* _Task description_
Starting at the line that contains "ATOM 32 N N" and ending at the line that contains "ATOM 35 O O", the lines below are to be given again exactly, with nothing added.

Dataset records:
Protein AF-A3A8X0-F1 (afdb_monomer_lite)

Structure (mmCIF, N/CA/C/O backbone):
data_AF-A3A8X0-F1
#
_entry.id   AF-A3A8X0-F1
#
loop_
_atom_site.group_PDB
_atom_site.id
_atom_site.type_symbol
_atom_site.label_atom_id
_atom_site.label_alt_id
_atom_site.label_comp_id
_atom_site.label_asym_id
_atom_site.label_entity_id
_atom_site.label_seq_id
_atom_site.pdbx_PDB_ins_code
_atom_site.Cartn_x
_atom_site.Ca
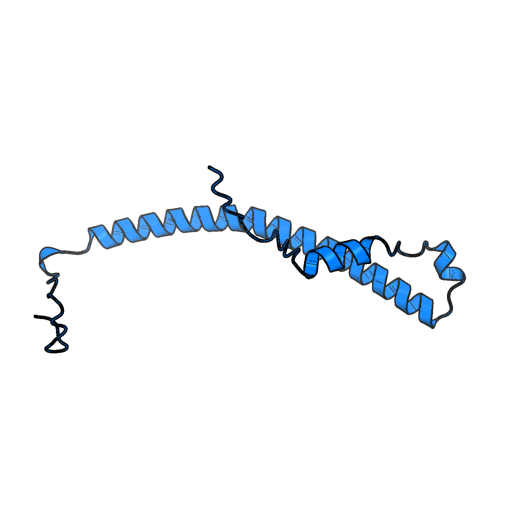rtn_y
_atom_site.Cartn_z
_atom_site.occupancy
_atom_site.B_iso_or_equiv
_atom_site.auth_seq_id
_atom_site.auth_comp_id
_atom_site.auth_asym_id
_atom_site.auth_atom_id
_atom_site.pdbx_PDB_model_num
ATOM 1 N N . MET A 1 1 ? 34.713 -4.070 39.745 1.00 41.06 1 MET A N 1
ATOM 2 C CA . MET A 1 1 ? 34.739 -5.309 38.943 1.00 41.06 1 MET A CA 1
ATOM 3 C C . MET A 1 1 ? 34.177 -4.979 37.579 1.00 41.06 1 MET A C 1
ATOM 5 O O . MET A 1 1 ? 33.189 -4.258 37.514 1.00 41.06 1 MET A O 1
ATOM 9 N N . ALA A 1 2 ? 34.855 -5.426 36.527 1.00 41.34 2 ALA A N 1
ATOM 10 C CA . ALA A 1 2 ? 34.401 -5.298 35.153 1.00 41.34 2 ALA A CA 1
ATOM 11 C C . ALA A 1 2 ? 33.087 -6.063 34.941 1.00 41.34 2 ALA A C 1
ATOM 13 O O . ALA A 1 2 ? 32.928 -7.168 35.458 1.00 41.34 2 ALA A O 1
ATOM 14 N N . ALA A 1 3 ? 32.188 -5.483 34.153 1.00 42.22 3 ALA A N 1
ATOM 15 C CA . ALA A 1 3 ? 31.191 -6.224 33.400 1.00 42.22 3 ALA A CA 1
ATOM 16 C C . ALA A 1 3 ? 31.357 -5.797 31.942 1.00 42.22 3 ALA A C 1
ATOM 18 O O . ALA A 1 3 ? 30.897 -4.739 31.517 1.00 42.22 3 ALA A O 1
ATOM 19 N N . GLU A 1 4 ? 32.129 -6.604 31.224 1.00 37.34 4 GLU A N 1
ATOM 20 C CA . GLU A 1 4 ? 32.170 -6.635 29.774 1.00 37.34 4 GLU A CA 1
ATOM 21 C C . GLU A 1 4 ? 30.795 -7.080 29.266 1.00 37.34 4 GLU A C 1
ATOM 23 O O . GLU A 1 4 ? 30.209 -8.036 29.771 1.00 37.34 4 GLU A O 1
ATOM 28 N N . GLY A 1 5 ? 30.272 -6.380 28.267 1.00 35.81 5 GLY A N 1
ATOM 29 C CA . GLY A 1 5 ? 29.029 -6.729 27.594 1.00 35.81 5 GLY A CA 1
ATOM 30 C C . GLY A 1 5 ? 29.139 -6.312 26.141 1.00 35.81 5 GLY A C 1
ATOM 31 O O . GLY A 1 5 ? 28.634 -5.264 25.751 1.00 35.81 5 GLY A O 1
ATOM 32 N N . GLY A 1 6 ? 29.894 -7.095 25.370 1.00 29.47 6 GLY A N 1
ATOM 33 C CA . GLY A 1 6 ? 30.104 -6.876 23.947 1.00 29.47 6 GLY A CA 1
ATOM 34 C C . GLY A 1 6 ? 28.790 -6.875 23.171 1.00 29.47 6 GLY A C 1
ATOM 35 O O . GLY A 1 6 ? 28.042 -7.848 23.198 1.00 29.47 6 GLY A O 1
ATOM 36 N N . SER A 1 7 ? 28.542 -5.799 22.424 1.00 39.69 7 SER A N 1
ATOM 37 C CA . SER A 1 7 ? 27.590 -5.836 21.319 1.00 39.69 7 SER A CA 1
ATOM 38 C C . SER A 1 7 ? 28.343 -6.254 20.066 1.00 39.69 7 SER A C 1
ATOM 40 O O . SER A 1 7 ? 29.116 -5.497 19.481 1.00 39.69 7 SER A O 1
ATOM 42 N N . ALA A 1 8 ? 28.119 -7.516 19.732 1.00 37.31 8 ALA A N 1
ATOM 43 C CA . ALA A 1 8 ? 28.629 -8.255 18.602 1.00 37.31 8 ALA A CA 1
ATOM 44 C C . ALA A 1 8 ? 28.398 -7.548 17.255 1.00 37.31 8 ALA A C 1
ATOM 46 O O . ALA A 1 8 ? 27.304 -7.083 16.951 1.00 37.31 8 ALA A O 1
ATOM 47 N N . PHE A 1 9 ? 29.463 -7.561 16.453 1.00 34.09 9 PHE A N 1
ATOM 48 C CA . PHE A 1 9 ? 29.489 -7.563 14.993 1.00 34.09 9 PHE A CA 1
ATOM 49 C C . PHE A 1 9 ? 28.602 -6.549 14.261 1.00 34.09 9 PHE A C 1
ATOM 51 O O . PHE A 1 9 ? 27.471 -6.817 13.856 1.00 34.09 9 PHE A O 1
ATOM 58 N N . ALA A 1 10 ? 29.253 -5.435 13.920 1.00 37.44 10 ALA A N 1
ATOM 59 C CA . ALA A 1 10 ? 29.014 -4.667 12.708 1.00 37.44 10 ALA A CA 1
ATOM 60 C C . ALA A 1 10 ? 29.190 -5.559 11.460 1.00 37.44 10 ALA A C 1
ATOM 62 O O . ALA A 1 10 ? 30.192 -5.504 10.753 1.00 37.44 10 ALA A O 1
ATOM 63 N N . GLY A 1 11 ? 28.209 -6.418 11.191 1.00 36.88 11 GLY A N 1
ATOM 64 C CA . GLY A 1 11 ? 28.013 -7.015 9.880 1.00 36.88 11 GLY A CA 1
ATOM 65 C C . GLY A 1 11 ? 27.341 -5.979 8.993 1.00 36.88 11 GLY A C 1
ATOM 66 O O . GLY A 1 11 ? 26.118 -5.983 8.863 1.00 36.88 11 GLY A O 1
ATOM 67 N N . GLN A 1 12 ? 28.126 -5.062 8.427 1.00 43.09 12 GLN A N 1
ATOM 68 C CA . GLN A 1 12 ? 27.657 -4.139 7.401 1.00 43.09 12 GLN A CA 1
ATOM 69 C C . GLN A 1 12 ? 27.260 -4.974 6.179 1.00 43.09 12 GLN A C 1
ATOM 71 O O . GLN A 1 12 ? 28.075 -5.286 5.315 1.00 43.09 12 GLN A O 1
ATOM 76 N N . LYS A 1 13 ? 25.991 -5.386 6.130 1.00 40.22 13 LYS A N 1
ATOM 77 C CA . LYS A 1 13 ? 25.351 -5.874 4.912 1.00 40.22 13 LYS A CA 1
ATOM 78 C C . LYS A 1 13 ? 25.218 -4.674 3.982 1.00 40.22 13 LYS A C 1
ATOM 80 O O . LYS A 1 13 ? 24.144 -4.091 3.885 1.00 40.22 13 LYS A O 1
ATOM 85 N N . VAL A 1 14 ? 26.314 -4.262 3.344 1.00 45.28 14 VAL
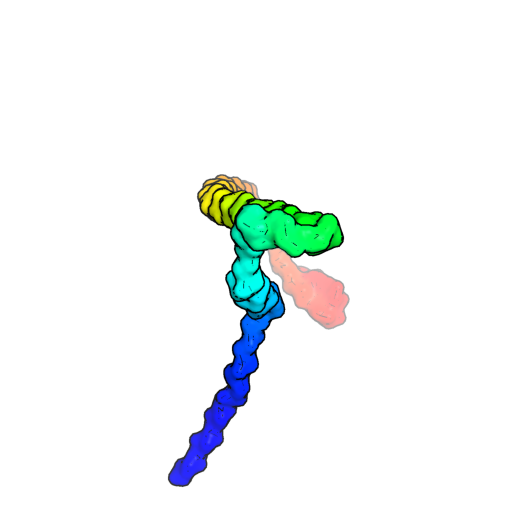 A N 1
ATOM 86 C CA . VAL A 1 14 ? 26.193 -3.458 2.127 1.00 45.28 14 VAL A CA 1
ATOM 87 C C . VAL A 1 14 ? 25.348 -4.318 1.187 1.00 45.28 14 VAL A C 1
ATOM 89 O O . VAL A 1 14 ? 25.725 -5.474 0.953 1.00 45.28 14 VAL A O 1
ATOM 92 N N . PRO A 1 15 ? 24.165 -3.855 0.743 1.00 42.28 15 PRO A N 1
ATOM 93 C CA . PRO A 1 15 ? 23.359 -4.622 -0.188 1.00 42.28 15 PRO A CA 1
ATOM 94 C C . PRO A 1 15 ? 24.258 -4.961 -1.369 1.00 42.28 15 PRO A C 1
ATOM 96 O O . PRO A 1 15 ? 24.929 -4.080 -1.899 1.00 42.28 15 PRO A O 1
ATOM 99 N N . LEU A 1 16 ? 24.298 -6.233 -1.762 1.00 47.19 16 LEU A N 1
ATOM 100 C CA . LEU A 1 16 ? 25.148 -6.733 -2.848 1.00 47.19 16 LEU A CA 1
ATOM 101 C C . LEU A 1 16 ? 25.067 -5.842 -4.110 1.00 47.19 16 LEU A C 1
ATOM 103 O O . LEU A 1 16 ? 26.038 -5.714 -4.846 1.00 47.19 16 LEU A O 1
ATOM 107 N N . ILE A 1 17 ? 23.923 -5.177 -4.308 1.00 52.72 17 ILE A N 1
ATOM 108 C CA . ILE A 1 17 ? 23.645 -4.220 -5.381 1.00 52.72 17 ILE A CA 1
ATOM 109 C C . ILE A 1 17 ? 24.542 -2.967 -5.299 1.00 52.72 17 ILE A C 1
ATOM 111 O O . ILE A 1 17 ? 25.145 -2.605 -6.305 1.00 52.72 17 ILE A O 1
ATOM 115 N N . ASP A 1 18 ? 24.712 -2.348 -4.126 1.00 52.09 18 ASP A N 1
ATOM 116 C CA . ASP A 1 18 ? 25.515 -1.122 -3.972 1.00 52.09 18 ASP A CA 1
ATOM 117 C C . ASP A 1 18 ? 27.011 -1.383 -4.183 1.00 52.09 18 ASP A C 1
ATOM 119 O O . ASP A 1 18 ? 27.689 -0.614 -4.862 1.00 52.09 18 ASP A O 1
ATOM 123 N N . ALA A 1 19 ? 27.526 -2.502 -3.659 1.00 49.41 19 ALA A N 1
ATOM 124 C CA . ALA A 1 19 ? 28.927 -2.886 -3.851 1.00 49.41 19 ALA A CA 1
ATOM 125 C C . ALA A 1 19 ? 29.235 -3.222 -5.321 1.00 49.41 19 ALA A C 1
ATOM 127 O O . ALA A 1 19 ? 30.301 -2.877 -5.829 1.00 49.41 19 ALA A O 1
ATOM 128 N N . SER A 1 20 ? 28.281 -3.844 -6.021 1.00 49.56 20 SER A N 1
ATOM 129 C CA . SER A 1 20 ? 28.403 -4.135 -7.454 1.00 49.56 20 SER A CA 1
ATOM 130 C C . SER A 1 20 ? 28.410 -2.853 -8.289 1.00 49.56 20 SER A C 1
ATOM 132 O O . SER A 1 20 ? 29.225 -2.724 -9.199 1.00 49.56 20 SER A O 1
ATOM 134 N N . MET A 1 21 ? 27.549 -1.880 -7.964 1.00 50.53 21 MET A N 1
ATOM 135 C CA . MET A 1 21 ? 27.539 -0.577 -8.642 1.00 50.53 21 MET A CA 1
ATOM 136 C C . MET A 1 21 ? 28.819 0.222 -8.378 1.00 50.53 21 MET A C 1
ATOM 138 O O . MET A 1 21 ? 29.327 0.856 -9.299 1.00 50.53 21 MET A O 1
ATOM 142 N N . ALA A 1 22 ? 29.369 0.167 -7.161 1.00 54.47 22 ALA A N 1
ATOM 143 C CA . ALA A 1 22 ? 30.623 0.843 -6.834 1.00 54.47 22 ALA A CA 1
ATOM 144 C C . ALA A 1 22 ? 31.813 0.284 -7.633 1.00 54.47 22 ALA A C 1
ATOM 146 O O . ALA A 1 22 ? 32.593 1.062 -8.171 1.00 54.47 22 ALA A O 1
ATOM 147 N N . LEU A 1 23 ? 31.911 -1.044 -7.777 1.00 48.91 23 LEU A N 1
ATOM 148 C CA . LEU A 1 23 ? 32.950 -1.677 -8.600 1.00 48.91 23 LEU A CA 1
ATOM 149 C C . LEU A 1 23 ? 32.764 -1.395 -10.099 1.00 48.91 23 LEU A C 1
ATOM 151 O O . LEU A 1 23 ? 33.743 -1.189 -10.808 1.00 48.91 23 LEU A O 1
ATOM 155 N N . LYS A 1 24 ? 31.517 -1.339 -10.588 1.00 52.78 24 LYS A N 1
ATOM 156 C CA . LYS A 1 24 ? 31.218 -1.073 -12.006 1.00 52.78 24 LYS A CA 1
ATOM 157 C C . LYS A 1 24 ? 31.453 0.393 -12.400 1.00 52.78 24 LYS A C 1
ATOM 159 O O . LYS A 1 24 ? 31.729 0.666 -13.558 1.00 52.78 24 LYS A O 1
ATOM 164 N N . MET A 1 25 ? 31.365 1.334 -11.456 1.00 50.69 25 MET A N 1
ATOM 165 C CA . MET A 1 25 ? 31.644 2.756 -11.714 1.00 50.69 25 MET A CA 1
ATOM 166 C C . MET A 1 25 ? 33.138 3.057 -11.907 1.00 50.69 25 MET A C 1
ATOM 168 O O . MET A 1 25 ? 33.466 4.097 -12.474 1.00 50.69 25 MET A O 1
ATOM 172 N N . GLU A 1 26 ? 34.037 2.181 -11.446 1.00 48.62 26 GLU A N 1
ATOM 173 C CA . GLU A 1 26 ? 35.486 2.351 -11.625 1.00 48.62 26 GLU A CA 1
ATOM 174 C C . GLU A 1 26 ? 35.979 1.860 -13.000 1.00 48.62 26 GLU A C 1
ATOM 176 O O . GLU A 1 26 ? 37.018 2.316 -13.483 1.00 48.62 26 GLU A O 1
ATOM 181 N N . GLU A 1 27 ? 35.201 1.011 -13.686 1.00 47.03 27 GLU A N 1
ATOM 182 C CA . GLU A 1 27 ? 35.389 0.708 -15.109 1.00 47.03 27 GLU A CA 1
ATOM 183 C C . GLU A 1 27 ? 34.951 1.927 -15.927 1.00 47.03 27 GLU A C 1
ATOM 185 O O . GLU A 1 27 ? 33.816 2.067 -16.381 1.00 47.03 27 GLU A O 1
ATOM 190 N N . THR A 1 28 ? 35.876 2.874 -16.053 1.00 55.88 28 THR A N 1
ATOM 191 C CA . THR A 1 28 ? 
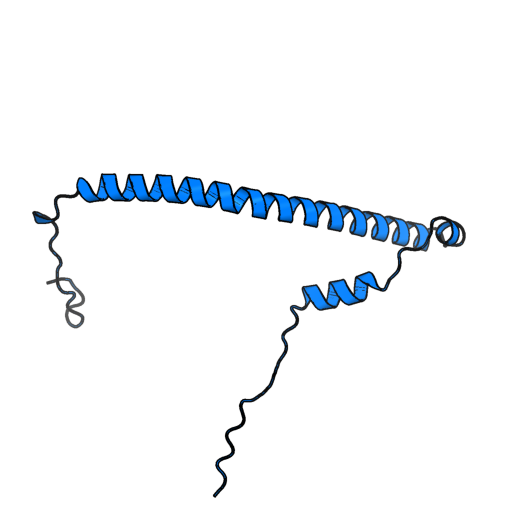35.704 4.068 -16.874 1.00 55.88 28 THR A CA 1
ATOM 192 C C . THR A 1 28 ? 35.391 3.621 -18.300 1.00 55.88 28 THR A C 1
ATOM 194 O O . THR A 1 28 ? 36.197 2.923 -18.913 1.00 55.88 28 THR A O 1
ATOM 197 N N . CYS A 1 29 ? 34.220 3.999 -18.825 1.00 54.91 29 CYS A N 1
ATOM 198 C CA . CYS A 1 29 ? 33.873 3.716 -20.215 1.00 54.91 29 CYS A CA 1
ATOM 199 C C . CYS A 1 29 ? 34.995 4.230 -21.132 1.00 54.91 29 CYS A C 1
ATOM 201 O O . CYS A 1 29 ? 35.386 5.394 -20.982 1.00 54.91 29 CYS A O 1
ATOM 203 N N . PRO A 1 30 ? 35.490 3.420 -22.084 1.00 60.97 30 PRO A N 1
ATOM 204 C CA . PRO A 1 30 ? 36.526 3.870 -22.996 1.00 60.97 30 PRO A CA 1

* _The answer_
ATOM 32 N N . GLY A 1 6 ? 29.894 -7.095 25.370 1.00 29.47 6 GLY A N 1
ATOM 33 C CA . GLY A 1 6 ? 30.104 -6.876 23.947 1.00 29.47 6 GLY A CA 1
ATOM 34 C C . GLY A 1 6 ? 28.790 -6.875 23.171 1.00 29.47 6 GLY A C 1
ATOM 35 O O . GLY A 1 6 ? 28.042 -7.848 23.198 1.00 29.47 6 GLY A O 1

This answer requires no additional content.